Thank you for sharing that! I loved it! I loved the Hokey Pokey myself since my childhood days of rollerskating to it in my school gym when they had a skate night.


----------



## Chris P Bacon (Aug 28, 2021)

feywon said:


> I debated about whether to put this here or on the 'Good News' thread.  Decided on here but will reference it on the Good News thread, It really put a smile on my face this morning.  Steve Hartman's "On the Road" segments almost always contain similar 'feel good' stories.  Sometimes there's a tinge of bittersweetness to the story, but that's how life works few events, especially involving other people are *purely* good/happy or bad/sad.


What if The Hokey Pokey *really* *IS* _what it's all about_?


----------



## Pappy (Aug 28, 2021)

hollydolly said:


> I found the tiny screw from the Video  ring doorbell which I dropped amid the grass and grey pathway... as I was changing the battery.
> 
> Thought it was lost forever until I got a long handled Magnet from hubs tools.. and found it as I swept it  along like a metal detector...

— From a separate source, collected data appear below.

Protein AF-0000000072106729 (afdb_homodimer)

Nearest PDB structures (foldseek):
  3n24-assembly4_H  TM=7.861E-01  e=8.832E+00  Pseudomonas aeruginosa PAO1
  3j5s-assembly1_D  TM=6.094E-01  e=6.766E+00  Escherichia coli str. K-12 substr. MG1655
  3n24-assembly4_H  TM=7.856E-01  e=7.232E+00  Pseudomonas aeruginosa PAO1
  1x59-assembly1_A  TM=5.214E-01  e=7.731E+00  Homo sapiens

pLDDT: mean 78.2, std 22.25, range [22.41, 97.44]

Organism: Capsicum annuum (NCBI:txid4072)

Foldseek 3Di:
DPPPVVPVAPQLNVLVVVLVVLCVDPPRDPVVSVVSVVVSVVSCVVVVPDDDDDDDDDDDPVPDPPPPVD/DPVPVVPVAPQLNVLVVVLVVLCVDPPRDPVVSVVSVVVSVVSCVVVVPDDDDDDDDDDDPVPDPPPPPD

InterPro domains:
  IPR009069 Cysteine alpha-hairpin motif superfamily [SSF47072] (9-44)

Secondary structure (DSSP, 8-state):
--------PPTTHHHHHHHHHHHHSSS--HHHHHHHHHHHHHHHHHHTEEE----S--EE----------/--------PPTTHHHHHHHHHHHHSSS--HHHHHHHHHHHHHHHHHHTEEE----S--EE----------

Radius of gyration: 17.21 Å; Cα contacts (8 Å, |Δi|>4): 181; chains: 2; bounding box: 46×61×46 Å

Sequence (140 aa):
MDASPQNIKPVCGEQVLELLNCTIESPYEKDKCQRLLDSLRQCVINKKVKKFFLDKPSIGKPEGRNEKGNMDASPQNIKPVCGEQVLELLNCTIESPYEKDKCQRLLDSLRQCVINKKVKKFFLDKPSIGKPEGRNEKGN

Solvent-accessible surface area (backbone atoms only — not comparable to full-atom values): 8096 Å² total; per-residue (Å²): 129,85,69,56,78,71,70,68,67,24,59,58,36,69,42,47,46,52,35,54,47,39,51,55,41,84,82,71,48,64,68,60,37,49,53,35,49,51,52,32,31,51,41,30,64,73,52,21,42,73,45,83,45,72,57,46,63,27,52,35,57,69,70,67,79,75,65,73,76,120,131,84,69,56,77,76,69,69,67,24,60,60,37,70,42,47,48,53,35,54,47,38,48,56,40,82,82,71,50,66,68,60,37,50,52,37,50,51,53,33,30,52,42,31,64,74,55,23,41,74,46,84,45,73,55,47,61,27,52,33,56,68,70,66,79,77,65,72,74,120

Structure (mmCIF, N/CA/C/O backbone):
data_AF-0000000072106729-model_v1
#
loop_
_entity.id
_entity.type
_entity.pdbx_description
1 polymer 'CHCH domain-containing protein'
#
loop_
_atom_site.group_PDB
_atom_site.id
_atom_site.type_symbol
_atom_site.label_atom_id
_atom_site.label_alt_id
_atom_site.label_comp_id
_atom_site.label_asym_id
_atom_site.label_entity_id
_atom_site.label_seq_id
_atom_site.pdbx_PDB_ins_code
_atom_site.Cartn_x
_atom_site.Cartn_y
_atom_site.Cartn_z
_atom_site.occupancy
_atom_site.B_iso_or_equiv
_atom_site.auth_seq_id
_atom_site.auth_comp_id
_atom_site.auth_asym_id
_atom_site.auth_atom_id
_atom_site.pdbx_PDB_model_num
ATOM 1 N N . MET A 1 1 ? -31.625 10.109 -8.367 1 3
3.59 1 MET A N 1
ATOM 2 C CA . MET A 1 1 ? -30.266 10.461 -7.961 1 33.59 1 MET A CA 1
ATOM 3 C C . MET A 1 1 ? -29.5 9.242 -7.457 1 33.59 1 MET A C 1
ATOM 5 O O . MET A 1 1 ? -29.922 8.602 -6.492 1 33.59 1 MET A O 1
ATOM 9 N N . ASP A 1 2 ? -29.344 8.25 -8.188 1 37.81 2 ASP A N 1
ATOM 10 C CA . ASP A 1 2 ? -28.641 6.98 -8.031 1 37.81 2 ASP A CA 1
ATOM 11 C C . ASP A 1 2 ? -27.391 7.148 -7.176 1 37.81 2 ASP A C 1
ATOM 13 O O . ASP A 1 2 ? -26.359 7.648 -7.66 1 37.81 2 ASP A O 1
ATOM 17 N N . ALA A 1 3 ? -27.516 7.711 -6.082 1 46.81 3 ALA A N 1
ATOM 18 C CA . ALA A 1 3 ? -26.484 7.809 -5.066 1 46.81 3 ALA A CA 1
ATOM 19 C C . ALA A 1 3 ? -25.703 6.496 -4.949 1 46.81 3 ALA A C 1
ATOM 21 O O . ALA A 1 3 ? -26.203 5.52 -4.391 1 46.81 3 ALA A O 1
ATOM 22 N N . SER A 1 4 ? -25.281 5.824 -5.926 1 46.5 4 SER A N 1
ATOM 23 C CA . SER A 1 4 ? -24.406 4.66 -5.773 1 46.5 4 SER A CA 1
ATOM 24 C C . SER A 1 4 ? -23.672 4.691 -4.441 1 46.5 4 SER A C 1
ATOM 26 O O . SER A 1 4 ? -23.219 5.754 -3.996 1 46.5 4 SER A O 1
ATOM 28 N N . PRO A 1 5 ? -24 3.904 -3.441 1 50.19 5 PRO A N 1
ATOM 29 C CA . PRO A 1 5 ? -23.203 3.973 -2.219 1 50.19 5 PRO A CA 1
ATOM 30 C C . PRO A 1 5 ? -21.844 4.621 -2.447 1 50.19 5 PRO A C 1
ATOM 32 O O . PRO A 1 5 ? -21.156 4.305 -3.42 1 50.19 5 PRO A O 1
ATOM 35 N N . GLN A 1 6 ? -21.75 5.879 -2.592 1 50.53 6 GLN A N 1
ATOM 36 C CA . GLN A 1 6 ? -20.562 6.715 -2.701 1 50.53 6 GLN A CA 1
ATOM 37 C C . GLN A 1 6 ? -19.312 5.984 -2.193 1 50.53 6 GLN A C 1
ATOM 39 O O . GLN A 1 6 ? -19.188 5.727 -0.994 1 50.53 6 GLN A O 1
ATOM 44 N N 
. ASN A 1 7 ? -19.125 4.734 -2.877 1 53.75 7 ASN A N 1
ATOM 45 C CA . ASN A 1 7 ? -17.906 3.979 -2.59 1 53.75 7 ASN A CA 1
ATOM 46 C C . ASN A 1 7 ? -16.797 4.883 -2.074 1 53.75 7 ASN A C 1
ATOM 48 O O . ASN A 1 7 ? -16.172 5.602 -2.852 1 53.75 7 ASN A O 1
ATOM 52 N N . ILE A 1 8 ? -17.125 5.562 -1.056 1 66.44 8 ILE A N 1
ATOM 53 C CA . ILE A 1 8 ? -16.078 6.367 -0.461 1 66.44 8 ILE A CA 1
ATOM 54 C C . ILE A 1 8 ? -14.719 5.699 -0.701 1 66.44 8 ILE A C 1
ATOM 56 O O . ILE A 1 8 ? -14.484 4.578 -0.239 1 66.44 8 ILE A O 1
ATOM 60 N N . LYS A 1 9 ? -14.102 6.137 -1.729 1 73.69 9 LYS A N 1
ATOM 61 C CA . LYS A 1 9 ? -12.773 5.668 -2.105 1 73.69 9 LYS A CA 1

Lol…I’ve lost all 4 of mine. They are so tiny. I replaced them with a wood screw which seems to work better then the original screws. I have a camera outside too, so bought extra battery so it’s always ready to change.


----------



## hollydolly (Aug 28, 2021)

Pappy said:


> Lol…I’ve lost all 4 of mine. They are so tiny. I replaced them with a wood screw which seems to work better then the original screws.* I have a camera outside too, so bought extra battery so it’s always ready to change.*


Yes I have a second battery too, I keep that charged up  so  it's ready to change as soon as I get a notification that my battery in the outside or inside are getting low...


----------



## hollydolly (Aug 28, 2021)

Today what made me happy, was having lunch in a beautiful French restaurant courtyard, a long way from home, and somewhere that was new to me ....  and with great people , on a beautiful sunny day..


----------



## Sliverfox (Aug 28, 2021)

Making 14 pints  of home made spaghetti sauce.

Will share with our son.


----------



## Ruth n Jersey (Aug 28, 2021)

I'm having family come for Labor Day and my daughter and grandkids will be here for the full weekend. 
I wrote out a shopping list and things I need to get done during this coming week.
I feel much more organized and calmer when I write things down and I accomplished that today.
I can't wait to see the kids.


----------



## katlupe (Aug 28, 2021)

Watching The Marvelous Mrs. Maisel for the 5th time! The music and clothing energizes me.


----------



## hawkdon (Aug 28, 2021)

Having the barber (she) come to my place and chopping all the hair off....didn't hav e to beg a ride .........


----------



## Sassycakes (Aug 28, 2021)

*Today I was surprised by a call from one of my cousins. We hadn't talked in over a year. He asked for my email and said he had something he wanted to share with me. When I opened the email it was an animated picture of my Dad as a little boy and yes it did make me cry. I don't think it will be animated here*


----------



## Oldntired (Aug 28, 2021)

feywon said:


> I debated about whether to put this here or on the 'Good News' thread.  Decided on here but will reference it on the Good News thread, It really put a smile on my face this morning.  Steve Hartman's "On the Road" segments almost always contain similar 'feel good' stories.  Sometimes there's a tinge of bittersweetness to the story, but that's how life works few events, especially involving other people are *purely* good/happy or bad/sad.


Awww…that made me cry.


----------



## CinnamonSugar (Aug 28, 2021)

Being able to attend church and sit in the main part of the church  (since most weekends I’m on call I sit in the foyer/narthex so I can leave if a call comes in without disturbing ppl )


----------



## Shero (Aug 28, 2021)

Just being alive, eating French toast, watching the world go by, thanking God for all my blessings.


----------



## Murrmurr (Aug 28, 2021)

This


----------



## Pappy (Aug 29, 2021)

What made me happy today. That my first born son is 62 today and my wife and I are still here to congratulate him.


----------



## katlupe (Aug 29, 2021)

What made me happy today?

Getting my compression stockings on correctly (with the heel in the right spot) after only 3 tries!


----------



## Liberty (Aug 29, 2021)

Bloomin' Stuff in our garden. Can't help but make you smile!


----------



## CinnamonSugar (Aug 29, 2021)

katlupe said:


> What made me happy today?
> 
> Getting my compression stockings on correctly (with the heel in the right spot) after only 3 tries!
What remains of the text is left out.